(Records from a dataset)
------------------------------------------------

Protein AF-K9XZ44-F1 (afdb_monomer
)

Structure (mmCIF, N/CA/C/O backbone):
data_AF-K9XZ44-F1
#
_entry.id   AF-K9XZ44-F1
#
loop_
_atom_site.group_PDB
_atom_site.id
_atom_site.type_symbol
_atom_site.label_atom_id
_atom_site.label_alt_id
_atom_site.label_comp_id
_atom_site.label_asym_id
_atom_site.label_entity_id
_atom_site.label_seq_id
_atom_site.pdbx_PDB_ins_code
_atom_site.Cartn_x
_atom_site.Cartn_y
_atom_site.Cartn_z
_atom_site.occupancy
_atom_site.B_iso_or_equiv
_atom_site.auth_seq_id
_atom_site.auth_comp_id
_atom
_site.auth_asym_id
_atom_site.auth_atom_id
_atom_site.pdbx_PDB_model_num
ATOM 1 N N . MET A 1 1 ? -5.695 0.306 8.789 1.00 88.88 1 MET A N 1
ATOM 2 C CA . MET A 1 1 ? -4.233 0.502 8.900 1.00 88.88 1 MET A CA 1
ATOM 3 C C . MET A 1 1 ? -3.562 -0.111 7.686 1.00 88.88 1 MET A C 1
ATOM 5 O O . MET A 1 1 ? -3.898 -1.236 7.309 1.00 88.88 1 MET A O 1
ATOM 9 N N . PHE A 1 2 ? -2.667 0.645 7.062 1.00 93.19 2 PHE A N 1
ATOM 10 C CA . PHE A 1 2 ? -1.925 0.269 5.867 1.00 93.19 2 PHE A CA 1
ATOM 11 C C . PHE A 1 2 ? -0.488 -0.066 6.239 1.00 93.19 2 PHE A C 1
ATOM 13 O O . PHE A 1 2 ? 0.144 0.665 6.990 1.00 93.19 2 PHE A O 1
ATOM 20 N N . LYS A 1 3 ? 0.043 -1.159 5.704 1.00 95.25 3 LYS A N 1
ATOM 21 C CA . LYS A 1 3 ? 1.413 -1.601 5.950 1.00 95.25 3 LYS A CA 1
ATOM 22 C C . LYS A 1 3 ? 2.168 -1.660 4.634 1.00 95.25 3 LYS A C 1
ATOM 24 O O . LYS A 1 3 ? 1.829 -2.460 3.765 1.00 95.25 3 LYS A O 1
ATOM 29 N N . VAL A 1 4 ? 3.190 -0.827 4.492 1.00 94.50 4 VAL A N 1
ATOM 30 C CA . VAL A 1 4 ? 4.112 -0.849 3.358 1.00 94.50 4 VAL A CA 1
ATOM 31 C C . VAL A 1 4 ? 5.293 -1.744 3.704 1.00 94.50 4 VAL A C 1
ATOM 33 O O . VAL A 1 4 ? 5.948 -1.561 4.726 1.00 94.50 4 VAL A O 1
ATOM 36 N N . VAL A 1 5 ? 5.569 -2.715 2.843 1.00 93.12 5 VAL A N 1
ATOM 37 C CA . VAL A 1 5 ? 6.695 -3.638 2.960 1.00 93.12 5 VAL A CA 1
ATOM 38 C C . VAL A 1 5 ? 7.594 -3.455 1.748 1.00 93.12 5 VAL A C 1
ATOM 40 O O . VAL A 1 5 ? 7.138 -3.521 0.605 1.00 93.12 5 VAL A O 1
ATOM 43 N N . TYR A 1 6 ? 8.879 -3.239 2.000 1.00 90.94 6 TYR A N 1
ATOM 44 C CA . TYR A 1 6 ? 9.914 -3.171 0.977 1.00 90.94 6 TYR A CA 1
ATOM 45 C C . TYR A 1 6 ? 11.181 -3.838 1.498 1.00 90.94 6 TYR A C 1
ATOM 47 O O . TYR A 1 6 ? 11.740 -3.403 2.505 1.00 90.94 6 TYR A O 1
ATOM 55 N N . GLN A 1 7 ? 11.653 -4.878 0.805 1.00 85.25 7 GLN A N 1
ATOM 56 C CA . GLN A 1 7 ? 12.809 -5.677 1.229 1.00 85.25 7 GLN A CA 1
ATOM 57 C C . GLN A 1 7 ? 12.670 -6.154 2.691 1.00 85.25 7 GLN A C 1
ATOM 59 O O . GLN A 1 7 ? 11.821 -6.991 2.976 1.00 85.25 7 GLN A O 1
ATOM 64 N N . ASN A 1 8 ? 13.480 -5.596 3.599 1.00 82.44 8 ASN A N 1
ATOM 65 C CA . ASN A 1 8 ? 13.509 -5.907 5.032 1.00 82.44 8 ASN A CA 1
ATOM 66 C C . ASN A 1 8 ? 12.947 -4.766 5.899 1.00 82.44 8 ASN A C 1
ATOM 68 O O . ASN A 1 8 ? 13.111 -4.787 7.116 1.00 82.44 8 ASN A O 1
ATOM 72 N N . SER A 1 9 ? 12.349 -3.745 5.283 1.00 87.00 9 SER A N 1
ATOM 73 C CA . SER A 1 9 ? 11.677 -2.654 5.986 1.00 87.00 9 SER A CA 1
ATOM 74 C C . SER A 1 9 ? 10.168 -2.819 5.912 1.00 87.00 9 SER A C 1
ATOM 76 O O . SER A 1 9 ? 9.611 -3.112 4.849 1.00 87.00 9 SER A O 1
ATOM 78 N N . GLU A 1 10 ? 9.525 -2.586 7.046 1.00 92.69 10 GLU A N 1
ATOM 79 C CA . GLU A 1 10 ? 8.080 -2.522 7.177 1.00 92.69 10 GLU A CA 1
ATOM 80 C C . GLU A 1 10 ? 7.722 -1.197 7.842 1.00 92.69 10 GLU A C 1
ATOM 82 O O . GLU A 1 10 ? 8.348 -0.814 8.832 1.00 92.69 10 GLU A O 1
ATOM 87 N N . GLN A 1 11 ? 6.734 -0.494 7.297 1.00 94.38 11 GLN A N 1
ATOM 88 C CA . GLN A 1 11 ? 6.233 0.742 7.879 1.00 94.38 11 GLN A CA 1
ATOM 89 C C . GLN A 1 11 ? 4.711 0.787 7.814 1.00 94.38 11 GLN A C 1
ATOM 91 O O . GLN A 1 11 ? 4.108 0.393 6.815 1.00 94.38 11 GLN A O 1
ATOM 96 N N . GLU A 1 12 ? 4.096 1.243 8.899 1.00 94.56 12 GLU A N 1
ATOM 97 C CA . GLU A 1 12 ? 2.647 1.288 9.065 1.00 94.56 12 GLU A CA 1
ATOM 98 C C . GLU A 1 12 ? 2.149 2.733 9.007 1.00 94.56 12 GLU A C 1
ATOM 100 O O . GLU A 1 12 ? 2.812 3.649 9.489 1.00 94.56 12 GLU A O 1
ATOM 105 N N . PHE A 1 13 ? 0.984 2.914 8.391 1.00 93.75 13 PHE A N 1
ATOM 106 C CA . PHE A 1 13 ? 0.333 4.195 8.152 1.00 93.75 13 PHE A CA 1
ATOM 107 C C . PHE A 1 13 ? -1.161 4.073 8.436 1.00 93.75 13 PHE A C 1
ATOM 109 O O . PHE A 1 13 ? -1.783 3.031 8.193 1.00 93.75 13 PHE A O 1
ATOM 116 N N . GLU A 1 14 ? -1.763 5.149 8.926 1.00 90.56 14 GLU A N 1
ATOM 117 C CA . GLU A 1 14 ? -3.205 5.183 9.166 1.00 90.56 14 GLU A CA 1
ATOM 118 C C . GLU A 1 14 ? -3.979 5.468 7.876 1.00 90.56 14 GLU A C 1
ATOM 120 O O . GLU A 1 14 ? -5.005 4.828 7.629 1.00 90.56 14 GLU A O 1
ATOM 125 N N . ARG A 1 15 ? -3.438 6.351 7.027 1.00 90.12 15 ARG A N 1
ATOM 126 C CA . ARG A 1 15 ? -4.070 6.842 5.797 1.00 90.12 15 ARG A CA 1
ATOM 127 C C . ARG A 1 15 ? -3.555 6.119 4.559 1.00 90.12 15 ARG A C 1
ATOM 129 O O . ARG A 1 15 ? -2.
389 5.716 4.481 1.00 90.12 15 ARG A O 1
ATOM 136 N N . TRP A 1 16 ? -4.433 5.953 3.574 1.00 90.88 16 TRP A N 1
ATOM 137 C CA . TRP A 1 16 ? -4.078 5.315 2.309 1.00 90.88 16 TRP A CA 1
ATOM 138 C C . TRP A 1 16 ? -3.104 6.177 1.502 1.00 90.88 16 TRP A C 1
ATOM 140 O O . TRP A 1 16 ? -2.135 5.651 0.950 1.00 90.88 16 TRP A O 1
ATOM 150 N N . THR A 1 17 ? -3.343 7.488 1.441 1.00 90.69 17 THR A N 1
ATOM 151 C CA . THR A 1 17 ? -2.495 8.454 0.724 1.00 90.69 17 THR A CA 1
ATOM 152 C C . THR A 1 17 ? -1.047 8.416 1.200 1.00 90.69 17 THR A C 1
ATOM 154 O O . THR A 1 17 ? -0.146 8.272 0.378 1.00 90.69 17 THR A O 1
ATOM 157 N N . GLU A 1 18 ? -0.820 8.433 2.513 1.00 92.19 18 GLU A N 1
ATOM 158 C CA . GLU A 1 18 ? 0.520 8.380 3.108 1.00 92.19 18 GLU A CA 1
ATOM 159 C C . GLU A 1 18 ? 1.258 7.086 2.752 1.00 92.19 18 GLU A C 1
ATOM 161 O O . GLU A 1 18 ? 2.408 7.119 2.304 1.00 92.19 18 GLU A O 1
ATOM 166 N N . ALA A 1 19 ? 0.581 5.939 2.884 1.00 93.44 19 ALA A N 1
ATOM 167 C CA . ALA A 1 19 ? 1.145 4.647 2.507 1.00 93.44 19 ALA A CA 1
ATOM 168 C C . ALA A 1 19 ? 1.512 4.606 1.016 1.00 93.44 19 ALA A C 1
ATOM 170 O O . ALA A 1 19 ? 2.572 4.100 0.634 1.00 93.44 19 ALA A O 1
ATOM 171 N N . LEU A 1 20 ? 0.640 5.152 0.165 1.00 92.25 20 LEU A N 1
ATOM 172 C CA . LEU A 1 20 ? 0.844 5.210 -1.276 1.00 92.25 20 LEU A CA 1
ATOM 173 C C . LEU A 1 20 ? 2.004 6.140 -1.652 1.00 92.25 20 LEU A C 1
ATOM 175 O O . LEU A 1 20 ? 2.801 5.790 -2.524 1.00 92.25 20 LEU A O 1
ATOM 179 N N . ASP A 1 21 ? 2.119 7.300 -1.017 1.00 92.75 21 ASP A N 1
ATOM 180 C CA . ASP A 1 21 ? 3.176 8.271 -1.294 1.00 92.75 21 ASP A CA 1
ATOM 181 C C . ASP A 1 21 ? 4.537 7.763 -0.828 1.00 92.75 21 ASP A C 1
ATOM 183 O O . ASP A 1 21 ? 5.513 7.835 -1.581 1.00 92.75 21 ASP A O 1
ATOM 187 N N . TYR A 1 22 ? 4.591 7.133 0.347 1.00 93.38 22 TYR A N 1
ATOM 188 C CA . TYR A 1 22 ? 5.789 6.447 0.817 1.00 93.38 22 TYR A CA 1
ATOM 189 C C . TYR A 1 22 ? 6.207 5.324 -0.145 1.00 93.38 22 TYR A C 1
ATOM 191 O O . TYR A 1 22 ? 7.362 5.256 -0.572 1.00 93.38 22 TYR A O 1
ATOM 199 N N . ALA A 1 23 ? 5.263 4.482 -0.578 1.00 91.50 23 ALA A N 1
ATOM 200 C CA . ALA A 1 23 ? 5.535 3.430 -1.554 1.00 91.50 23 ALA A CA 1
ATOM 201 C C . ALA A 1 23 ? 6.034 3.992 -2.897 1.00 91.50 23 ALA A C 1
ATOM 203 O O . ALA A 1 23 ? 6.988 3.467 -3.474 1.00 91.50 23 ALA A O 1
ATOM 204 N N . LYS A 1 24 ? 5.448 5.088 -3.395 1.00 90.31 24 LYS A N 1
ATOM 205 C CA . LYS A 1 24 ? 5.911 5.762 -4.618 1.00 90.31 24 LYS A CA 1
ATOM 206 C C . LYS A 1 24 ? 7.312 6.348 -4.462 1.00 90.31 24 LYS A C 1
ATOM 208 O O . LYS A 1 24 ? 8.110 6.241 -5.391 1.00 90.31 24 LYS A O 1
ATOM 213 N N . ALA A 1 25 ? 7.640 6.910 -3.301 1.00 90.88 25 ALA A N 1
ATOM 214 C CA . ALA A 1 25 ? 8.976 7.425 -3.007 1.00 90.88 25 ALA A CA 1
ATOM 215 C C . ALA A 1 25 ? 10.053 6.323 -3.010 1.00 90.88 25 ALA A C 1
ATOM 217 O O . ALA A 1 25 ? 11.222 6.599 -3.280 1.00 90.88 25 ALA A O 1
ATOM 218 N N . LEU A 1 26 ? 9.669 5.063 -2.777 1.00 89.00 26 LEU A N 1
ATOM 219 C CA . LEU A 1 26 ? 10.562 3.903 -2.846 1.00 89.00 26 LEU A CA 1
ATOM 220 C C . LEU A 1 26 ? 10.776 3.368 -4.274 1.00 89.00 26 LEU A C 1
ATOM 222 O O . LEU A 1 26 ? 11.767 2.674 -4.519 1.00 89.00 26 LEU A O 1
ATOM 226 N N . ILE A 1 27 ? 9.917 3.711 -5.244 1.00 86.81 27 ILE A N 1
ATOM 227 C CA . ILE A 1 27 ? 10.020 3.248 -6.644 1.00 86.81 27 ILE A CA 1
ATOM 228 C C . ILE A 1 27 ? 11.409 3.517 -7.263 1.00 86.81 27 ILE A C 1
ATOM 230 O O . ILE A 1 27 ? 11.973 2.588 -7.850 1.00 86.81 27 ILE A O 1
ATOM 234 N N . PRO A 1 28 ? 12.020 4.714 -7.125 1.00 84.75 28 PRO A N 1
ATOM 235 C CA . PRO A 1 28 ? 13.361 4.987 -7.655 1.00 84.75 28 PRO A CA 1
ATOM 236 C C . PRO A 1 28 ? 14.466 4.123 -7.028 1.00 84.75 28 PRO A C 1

------------------------------------------------

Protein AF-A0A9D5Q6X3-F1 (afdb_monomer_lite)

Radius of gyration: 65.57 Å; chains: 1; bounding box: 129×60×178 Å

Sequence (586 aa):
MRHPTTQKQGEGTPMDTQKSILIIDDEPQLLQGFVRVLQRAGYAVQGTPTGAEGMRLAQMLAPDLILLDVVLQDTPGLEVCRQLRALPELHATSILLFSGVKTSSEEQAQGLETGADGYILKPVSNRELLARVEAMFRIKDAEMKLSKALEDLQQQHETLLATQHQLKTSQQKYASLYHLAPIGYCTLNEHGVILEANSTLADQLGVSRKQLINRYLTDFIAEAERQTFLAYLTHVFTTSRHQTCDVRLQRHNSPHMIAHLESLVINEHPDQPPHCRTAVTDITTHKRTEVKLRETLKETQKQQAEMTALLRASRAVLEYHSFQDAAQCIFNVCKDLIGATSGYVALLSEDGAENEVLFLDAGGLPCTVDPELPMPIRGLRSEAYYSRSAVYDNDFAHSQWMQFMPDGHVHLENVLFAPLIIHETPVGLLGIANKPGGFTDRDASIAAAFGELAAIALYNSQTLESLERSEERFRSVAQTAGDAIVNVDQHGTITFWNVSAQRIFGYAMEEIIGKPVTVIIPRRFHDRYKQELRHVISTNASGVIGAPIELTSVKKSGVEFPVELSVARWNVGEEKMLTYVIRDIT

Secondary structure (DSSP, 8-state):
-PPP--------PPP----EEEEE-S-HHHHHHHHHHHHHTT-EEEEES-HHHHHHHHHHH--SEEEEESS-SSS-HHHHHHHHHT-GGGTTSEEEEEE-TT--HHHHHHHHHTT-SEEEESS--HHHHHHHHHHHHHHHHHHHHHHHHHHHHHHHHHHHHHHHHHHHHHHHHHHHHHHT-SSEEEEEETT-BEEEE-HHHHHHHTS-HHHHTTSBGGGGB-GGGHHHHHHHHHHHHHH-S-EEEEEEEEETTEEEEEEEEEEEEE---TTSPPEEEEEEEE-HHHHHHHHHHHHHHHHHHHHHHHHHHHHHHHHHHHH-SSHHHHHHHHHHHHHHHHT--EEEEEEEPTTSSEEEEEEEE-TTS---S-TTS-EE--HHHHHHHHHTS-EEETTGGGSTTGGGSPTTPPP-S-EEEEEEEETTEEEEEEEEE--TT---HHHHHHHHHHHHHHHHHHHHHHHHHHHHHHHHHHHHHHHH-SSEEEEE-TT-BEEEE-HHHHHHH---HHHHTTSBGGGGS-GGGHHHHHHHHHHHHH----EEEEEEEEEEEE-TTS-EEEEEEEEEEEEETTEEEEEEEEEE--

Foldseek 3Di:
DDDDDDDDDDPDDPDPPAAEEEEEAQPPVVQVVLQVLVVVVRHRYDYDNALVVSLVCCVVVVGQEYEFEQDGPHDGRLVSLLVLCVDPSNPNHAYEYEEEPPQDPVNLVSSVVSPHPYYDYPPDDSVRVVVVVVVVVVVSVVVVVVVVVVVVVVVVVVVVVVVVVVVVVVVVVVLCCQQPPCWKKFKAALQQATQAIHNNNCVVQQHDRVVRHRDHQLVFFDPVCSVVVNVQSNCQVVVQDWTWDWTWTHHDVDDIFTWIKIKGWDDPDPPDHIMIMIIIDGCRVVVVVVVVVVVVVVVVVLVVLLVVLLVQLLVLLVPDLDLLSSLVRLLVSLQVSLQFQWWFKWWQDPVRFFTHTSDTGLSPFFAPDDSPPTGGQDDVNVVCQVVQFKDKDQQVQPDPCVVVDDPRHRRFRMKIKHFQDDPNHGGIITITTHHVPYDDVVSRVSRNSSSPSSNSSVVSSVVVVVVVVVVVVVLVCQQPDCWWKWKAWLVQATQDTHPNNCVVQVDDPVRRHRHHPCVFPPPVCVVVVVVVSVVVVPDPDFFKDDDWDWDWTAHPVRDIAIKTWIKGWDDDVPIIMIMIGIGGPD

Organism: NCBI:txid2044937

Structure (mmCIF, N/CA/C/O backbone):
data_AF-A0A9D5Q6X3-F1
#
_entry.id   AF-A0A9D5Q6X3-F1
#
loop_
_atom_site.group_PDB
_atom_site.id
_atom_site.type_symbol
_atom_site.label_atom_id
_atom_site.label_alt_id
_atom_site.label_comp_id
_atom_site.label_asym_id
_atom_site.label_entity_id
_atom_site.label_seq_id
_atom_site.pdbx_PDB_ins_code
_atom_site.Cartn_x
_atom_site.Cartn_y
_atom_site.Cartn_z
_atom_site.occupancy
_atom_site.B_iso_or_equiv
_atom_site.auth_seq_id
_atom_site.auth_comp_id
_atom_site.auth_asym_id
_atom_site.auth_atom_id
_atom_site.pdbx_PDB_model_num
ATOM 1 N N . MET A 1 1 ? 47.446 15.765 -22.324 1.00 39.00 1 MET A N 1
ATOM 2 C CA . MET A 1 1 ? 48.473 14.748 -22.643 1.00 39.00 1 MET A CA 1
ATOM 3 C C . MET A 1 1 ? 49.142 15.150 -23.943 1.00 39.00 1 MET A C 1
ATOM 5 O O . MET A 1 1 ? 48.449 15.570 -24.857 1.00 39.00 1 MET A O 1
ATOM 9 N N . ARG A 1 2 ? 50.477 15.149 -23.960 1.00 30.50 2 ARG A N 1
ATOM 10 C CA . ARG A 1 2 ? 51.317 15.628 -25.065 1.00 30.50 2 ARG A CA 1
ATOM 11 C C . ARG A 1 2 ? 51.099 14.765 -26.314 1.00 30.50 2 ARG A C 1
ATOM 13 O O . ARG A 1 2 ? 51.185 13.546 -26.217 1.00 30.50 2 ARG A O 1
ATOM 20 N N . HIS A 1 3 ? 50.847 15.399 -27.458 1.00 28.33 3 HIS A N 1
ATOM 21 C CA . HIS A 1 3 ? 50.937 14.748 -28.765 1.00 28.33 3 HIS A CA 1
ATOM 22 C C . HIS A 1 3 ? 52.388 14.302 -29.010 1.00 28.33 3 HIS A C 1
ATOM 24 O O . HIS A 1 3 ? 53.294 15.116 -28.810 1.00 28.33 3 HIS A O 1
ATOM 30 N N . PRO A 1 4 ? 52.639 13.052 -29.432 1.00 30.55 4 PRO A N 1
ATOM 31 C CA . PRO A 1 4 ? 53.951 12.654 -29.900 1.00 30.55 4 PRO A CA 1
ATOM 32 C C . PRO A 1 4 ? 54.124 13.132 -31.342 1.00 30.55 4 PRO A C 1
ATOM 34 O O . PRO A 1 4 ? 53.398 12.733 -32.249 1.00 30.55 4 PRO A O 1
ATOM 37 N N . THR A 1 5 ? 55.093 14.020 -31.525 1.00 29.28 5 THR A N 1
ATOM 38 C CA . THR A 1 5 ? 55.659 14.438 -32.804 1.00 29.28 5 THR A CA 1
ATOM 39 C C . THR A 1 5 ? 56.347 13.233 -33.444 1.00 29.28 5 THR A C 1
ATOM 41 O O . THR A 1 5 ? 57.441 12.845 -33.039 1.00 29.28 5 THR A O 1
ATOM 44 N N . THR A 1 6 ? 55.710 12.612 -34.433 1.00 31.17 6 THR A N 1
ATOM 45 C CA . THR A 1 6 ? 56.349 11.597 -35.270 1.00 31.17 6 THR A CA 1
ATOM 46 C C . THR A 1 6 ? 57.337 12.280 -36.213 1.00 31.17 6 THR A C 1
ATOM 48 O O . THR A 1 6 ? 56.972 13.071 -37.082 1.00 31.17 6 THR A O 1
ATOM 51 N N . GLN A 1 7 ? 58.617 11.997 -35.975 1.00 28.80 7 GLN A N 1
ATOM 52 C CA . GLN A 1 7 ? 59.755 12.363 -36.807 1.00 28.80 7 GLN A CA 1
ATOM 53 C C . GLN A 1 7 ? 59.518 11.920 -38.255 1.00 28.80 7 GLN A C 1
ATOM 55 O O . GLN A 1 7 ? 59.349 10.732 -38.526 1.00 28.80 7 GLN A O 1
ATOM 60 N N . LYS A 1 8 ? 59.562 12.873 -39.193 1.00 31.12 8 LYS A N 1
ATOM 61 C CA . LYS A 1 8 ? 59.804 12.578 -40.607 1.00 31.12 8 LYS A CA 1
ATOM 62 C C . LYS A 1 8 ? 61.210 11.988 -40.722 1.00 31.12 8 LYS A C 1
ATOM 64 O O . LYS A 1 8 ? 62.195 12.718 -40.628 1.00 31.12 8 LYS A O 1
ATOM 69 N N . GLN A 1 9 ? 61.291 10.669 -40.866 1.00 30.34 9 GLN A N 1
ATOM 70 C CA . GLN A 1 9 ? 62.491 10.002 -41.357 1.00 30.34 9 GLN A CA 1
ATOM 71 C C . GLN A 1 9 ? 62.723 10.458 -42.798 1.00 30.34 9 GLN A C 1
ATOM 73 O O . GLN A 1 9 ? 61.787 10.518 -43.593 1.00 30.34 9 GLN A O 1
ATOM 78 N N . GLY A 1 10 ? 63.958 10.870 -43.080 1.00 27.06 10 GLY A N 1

------------------------------------------------

▶ **Aim of the task**
What you give back must be the stretch above, starting at the line with "Protein AF-K9XZ44-F1 (afdb_monomer" and ending at the line with "ATOM 30 C CA", copied exactly.

▶ **Answer box**
Protein AF-K9XZ44-F1 (afdb_monomer
)

Structure (mmCIF, N/CA/C/O backbone):
data_AF-K9XZ44-F1
#
_entry.id   AF-K9XZ44-F1
#
loop_
_atom_site.group_PDB
_atom_site.id
_atom_site.type_symbol
_atom_site.label_atom_id
_atom_site.label_alt_id
_atom_site.label_comp_id
_atom_site.label_asym_id
_atom_site.label_entity_id
_atom_site.label_seq_id
_atom_site.pdbx_PDB_ins_code
_atom_site.Cartn_x
_atom_site.Cartn_y
_atom_site.Cartn_z
_atom_site.occupancy
_atom_site.B_iso_or_equiv
_atom_site.auth_seq_id
_atom_site.auth_comp_id
_atom
_site.auth_asym_id
_atom_site.auth_atom_id
_atom_site.pdbx_PDB_model_num
ATOM 1 N N . MET A 1 1 ? -5.695 0.306 8.789 1.00 88.88 1 MET A N 1
ATOM 2 C CA . MET A 1 1 ? -4.233 0.502 8.900 1.00 88.88 1 MET A CA 1
ATOM 3 C C . MET A 1 1 ? -3.562 -0.111 7.686 1.00 88.88 1 MET A C 1
ATOM 5 O O . MET A 1 1 ? -3.898 -1.236 7.309 1.00 88.88 1 MET A O 1
ATOM 9 N N . PHE A 1 2 ? -2.667 0.645 7.062 1.00 93.19 2 PHE A N 1
ATOM 10 C CA . PHE A 1 2 ? -1.925 0.269 5.867 1.00 93.19 2 PHE A CA 1
ATOM 11 C C . PHE A 1 2 ? -0.488 -0.066 6.239 1.00 93.19 2 PHE A C 1
ATOM 13 O O . PHE A 1 2 ? 0.144 0.665 6.990 1.00 93.19 2 PHE A O 1
ATOM 20 N N . LYS A 1 3 ? 0.043 -1.159 5.704 1.00 95.25 3 LYS A N 1
ATOM 21 C CA . LYS A 1 3 ? 1.413 -1.601 5.950 1.00 95.25 3 LYS A CA 1
ATOM 22 C C . LYS A 1 3 ? 2.168 -1.660 4.634 1.00 95.25 3 LYS A C 1
ATOM 24 O O . LYS A 1 3 ? 1.829 -2.460 3.765 1.00 95.25 3 LYS A O 1
ATOM 29 N N . VAL A 1 4 ? 3.190 -0.827 4.492 1.00 94.50 4 VAL A N 1
ATOM 30 C CA . VAL A 1 4 ? 4.112 -0.849 3.358 1.00 94.50 4 VAL A CA 1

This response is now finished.